Afirma que é servidora pública municipal (Auxiliar de Serviços Gerais no HMOM) e que exerce as suas funções em condições insalubres.
Sustenta que faz jus ao recebimento do adicional de insalubridade.
Requer a condenação do requerido ao pagamento do adicional de insalubridade à base de 20% da sua remuneração.
Juntou documentos às fls. 09/70.
Citado, o requerido apresentou a contestação, alegando que o requerido não labora em condições insalubres e que não há lei regulamentando a benefício.
Requer a improcedência dos pedidos.
Réplica às fls. 90/92.
Intimadas as partes para especificarem quais provam pretendiam produzir.
As partes quedaram-se inertes (fl. 102).

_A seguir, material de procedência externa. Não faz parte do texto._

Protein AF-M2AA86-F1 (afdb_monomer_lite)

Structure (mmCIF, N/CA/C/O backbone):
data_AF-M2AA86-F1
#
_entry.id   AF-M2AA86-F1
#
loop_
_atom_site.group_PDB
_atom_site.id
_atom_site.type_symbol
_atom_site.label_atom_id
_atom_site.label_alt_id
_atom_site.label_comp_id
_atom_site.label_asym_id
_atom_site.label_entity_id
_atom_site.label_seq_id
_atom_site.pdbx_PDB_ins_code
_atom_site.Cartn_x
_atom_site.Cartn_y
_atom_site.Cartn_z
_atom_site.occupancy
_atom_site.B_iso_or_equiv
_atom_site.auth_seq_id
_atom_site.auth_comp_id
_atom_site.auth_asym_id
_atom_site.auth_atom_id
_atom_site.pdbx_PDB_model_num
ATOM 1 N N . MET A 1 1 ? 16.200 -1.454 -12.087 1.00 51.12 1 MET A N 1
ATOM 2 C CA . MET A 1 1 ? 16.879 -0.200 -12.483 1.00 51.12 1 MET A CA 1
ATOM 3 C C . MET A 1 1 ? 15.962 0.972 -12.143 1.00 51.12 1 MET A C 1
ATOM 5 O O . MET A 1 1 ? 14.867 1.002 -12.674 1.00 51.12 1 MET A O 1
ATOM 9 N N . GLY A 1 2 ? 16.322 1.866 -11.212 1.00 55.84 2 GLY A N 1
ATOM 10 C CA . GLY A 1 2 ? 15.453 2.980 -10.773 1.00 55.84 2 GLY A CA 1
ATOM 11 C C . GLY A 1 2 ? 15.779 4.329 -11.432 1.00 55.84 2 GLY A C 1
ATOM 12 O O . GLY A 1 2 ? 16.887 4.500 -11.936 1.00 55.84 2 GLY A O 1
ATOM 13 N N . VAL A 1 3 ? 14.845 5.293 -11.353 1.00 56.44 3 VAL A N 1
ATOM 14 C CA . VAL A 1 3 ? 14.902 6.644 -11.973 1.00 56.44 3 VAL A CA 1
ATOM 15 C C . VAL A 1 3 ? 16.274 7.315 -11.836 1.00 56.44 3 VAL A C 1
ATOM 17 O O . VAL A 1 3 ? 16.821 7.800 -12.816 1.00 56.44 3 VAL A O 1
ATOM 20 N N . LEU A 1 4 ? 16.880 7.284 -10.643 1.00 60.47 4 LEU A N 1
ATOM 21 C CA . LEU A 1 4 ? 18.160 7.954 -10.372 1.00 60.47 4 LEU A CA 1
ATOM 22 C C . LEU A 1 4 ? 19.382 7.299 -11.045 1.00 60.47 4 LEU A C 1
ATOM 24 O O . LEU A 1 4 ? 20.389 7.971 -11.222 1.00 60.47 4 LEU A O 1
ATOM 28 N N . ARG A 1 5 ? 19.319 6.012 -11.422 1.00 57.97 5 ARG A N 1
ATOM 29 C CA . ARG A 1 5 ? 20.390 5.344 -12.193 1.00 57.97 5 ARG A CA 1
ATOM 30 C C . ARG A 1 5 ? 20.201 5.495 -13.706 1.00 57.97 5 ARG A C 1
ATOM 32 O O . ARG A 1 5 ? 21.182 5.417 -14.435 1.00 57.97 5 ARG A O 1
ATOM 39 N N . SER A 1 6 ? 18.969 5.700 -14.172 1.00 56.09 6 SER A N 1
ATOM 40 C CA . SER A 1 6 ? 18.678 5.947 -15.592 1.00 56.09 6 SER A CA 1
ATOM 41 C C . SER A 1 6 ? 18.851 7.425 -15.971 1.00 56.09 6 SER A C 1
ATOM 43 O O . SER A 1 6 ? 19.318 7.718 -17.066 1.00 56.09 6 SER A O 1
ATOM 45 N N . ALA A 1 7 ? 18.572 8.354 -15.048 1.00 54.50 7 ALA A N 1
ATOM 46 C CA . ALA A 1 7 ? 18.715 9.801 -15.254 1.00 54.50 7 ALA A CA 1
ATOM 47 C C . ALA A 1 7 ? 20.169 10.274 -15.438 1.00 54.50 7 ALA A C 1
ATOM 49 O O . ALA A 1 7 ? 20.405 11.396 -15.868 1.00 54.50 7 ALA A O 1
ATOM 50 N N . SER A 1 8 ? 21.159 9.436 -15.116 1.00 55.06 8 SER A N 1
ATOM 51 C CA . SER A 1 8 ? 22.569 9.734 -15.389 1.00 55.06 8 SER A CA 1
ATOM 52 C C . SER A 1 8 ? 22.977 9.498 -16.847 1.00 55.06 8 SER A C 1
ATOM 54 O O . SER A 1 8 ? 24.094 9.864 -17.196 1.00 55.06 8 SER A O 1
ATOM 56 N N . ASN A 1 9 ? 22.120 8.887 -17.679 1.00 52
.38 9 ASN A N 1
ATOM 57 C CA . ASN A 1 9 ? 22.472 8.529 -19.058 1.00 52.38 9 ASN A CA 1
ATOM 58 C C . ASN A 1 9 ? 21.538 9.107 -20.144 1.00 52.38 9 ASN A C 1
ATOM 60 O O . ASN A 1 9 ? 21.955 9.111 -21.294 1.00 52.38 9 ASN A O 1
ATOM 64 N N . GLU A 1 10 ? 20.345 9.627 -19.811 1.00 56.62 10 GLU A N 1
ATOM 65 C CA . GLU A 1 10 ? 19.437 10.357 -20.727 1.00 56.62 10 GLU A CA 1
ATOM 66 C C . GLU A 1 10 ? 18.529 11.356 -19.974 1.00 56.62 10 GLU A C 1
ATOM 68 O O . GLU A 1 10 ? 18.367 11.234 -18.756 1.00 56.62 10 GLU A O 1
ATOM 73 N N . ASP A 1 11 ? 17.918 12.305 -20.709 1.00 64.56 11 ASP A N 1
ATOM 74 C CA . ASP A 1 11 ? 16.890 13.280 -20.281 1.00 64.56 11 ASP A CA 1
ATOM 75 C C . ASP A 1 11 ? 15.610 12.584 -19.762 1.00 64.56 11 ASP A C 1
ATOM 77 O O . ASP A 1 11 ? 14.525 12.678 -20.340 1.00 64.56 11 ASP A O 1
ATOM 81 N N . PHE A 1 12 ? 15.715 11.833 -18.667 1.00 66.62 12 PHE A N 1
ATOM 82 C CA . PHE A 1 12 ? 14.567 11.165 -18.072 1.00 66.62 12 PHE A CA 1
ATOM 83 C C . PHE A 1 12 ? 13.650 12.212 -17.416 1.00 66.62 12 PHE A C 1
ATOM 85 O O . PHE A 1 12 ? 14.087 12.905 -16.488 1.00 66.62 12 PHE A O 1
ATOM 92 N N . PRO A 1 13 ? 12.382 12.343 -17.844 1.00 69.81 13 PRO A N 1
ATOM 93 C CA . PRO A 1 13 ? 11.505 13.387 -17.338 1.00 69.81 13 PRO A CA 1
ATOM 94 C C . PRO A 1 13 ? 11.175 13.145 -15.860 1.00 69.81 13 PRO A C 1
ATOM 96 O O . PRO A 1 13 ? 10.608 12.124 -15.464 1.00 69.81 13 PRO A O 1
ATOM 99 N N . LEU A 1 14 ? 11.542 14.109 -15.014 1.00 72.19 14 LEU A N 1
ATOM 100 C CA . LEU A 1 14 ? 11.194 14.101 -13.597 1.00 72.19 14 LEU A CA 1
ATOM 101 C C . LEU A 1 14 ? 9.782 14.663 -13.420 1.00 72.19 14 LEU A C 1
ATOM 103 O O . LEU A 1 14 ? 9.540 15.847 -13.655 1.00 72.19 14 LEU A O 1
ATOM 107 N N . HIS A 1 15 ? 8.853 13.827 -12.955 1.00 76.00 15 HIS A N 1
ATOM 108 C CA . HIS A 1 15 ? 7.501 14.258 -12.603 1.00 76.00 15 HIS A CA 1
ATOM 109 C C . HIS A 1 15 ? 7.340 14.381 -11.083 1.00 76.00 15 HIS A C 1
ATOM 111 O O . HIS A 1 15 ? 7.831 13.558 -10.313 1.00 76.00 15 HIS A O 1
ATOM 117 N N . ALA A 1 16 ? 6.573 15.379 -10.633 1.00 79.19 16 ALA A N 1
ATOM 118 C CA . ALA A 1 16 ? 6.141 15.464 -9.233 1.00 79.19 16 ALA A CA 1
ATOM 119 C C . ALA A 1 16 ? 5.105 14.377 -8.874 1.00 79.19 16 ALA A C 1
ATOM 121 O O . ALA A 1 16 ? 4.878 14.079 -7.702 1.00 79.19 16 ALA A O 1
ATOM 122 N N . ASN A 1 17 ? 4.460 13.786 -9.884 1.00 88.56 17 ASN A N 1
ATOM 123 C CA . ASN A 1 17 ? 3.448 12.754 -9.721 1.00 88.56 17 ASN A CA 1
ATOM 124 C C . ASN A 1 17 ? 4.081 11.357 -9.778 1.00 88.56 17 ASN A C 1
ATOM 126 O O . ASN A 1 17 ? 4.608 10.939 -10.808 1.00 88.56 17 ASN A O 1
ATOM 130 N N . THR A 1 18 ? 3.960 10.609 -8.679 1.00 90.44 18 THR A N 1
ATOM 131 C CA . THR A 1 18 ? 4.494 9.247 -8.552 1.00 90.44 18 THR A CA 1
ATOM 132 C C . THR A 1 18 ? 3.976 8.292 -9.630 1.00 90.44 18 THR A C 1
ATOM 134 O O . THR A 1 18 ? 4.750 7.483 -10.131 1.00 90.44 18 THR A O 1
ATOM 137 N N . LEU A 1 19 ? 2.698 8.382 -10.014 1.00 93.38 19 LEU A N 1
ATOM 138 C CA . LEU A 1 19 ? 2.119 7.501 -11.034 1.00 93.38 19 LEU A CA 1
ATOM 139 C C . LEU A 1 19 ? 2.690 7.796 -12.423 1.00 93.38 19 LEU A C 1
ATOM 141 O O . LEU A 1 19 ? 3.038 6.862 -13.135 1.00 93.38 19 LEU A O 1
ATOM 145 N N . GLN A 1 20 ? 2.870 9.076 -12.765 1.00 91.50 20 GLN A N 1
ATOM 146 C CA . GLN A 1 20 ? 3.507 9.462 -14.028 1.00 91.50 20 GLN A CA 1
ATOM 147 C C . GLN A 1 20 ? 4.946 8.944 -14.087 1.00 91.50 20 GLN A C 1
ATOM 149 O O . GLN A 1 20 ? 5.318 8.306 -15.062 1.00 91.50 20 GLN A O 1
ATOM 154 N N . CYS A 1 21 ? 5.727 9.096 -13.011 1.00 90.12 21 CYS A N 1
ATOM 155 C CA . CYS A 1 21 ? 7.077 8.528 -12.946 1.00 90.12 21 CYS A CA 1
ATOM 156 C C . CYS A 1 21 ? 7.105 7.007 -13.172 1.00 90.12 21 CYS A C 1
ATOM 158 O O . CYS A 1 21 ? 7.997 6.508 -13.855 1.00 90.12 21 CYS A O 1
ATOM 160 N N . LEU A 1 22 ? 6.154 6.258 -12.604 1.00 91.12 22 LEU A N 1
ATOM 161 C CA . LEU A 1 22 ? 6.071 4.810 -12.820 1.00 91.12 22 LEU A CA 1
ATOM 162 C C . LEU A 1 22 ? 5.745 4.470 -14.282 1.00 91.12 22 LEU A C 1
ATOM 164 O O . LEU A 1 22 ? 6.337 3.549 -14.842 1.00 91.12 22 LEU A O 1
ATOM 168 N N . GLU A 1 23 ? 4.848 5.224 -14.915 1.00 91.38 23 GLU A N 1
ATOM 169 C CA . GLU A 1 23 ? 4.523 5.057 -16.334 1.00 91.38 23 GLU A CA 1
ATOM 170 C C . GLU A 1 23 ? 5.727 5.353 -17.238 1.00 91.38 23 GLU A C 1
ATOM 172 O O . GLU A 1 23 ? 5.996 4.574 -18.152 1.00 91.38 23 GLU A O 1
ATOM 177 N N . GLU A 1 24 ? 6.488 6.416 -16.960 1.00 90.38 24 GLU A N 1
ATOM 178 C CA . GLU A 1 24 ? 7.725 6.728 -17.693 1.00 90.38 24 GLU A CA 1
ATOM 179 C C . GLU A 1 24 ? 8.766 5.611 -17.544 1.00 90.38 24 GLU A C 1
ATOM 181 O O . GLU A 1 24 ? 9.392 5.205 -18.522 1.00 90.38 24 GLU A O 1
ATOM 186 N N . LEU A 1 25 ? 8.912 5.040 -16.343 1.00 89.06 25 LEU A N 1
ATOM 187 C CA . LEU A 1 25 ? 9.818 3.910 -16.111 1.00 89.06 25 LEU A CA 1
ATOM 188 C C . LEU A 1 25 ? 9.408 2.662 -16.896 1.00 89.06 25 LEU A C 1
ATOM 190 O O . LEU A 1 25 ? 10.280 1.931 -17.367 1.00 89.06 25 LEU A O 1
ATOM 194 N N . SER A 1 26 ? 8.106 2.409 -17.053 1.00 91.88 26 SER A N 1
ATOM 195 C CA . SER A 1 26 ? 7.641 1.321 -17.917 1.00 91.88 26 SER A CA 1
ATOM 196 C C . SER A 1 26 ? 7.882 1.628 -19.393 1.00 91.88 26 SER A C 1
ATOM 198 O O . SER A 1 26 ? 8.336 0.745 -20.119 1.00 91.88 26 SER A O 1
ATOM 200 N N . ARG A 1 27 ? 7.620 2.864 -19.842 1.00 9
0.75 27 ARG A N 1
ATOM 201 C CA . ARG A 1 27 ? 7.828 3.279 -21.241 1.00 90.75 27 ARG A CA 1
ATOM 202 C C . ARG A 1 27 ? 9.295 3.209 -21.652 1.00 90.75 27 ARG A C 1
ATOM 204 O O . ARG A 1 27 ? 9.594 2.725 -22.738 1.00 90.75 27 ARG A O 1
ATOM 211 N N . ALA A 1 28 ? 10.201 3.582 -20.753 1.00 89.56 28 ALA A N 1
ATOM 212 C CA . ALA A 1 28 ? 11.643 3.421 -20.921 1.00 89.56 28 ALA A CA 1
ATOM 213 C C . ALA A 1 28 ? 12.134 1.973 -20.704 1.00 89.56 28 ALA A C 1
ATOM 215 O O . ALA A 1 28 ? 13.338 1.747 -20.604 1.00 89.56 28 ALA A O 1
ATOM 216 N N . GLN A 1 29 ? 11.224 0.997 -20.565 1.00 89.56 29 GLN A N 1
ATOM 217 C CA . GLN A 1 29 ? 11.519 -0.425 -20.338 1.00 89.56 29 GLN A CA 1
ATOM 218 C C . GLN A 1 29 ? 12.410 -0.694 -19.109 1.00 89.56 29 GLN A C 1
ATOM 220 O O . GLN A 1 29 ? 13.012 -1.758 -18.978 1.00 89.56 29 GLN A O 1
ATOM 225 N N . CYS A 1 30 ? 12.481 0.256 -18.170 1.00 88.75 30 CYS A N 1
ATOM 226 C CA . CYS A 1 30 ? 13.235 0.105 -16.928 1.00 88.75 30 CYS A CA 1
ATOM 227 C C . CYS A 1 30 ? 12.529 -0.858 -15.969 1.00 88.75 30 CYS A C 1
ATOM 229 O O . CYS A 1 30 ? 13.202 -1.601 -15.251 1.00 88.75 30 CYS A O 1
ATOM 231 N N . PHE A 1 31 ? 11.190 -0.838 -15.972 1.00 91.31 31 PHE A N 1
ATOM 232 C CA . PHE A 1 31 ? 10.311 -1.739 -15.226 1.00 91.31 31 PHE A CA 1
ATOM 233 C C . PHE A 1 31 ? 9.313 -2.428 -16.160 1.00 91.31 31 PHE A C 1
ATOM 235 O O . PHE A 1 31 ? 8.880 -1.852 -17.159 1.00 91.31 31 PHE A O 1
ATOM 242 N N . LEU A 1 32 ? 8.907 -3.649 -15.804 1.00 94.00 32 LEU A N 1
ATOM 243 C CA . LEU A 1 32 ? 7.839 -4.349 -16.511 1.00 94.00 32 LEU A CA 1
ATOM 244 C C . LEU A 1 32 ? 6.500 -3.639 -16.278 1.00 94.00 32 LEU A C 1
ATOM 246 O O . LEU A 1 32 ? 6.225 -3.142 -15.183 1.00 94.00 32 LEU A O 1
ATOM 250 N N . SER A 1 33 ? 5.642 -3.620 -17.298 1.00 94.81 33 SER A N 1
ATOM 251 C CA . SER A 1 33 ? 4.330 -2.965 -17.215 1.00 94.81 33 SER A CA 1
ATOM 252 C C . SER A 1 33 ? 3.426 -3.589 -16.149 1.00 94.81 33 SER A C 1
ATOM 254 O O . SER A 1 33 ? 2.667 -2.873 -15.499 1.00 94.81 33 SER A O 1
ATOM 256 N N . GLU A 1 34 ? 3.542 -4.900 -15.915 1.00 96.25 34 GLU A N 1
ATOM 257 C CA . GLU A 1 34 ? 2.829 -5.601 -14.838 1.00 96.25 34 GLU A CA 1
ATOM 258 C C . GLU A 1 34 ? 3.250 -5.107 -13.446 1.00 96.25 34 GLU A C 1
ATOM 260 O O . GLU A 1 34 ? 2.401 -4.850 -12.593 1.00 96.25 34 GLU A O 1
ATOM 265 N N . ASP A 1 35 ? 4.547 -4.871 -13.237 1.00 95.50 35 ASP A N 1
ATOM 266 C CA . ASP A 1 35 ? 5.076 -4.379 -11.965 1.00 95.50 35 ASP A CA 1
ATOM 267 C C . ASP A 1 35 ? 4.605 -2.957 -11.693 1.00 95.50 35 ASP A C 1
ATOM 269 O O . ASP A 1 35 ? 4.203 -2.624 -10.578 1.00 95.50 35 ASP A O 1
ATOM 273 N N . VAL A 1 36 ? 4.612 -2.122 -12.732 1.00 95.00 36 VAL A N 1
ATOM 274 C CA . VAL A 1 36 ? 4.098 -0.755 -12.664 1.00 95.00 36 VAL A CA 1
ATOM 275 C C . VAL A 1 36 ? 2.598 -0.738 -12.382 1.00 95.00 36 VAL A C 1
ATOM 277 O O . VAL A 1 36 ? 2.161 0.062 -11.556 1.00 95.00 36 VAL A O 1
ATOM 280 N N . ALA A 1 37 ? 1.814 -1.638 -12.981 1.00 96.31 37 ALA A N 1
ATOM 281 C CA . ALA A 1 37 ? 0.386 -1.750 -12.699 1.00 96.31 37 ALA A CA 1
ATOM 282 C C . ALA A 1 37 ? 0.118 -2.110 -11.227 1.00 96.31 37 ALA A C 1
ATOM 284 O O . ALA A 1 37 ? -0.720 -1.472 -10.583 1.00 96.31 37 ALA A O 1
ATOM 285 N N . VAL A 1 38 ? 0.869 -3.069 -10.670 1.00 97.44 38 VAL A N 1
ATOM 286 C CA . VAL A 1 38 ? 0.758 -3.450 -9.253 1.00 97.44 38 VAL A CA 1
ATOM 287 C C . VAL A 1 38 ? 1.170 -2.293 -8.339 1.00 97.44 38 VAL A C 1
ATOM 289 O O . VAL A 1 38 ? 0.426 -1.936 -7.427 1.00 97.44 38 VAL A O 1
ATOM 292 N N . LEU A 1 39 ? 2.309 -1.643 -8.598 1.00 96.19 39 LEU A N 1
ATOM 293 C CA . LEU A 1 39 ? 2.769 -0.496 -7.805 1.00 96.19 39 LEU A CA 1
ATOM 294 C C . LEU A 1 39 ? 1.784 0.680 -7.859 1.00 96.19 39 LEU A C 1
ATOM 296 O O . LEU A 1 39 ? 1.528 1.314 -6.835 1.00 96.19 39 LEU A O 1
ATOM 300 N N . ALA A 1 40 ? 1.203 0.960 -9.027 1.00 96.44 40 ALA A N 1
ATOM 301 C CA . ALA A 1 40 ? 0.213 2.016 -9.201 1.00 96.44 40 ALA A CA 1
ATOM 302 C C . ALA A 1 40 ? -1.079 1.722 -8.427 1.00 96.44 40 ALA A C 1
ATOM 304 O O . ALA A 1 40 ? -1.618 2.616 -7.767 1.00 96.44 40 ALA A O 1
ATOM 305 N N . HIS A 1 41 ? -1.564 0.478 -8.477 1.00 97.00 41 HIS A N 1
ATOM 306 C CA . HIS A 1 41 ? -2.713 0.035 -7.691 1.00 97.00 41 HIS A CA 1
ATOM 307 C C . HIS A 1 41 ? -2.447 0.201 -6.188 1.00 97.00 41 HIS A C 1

É o relatório.
II – DA FUNDAMENTAÇÃO.
Primeiramente, tendo em vista que a parte autora requereu o aproveitamento de perícia realizada no ano de 2015 como prova emprestada, entendo por bem indeferir o referido pedido, haja vista ser desnecessária a realização de perícia e /ou o aproveitamento de perícia já realizada, uma vez que para a concessão do benefício pleiteado (adicional de insalubridade) é necessária a existência de legislação que a regulamente, o que não é o caso dos autos.
Assim, o feito comporta julgamento antecipado do mérito, com fundamento no art. 355, inciso I, do Código de Processo Civil, mormente considerando tudo que dos autos constam.
Feitas tais considerações, passo à análise do mérito.
III – DO MÉRITO.
Não há questões pendentes.
Presentes os pressupostos processuais e os requisitos de admissibilidade da demanda, passo ao exame do mérito.
Cumpre definir se a parte autora tem direito ao adicional de insalubridade.
Trago à colação a disciplina dos adicionais de insalubridade, periculosidade ou penosidade do Município de Ipueiras (CE), prevista nos arts. 66 a 68 do Estatuto dos Servidores Públicos Municipais (Lei Municipal nº 382/1993).
Art. 66- Os funcionários que trabalham com habitualidade em locais insalubres ou contato permanente com substâncias toxicas ou com risco de vida fazem jus a um adicional sobre o vencimento do cargo efetivo. § 1º- O funcionário que fizer jus aos adicionais de insalubridade e periculosidade deverá optar por um deles, não sendo acumuláveis estas vantagens. § 2º- O direito ao adicional de insalubridade ou periculosidade cessa com a eliminação das condições ou dos riscos que deram causa a sua concessão.
Art. 67- Haverá permanente controle da atividade de funcionário em operações ou locais considerados penosos, insalubres ou perigosos.
Parágrafo único – A funcionária gestante ou lactante será afastada, enquanto durar a gestação e a lactação, das operações em locais previstos neste artigo, exercendo suas atividades em locais salubre e em serviço não perigoso.
Art. 68- Na concessão dos adicionais de penosidade, insalubridade e periculosidade serão observadas as situações específicas na legislação municipal.
Parágrafo único – Os locais de trabalho e os funcionários que operam com raios X ou substâncias radioativas devem ser mantidos sob controle permanente, de modo que as doses de radiação ionizantes não ultrapassem o nível máximo previsto na legislação própria.
Pois bem.
Evoluindo na compreensão do tema, é de se destacar, inicialmente, que a administração púbica deve observar o princípio da legalidade.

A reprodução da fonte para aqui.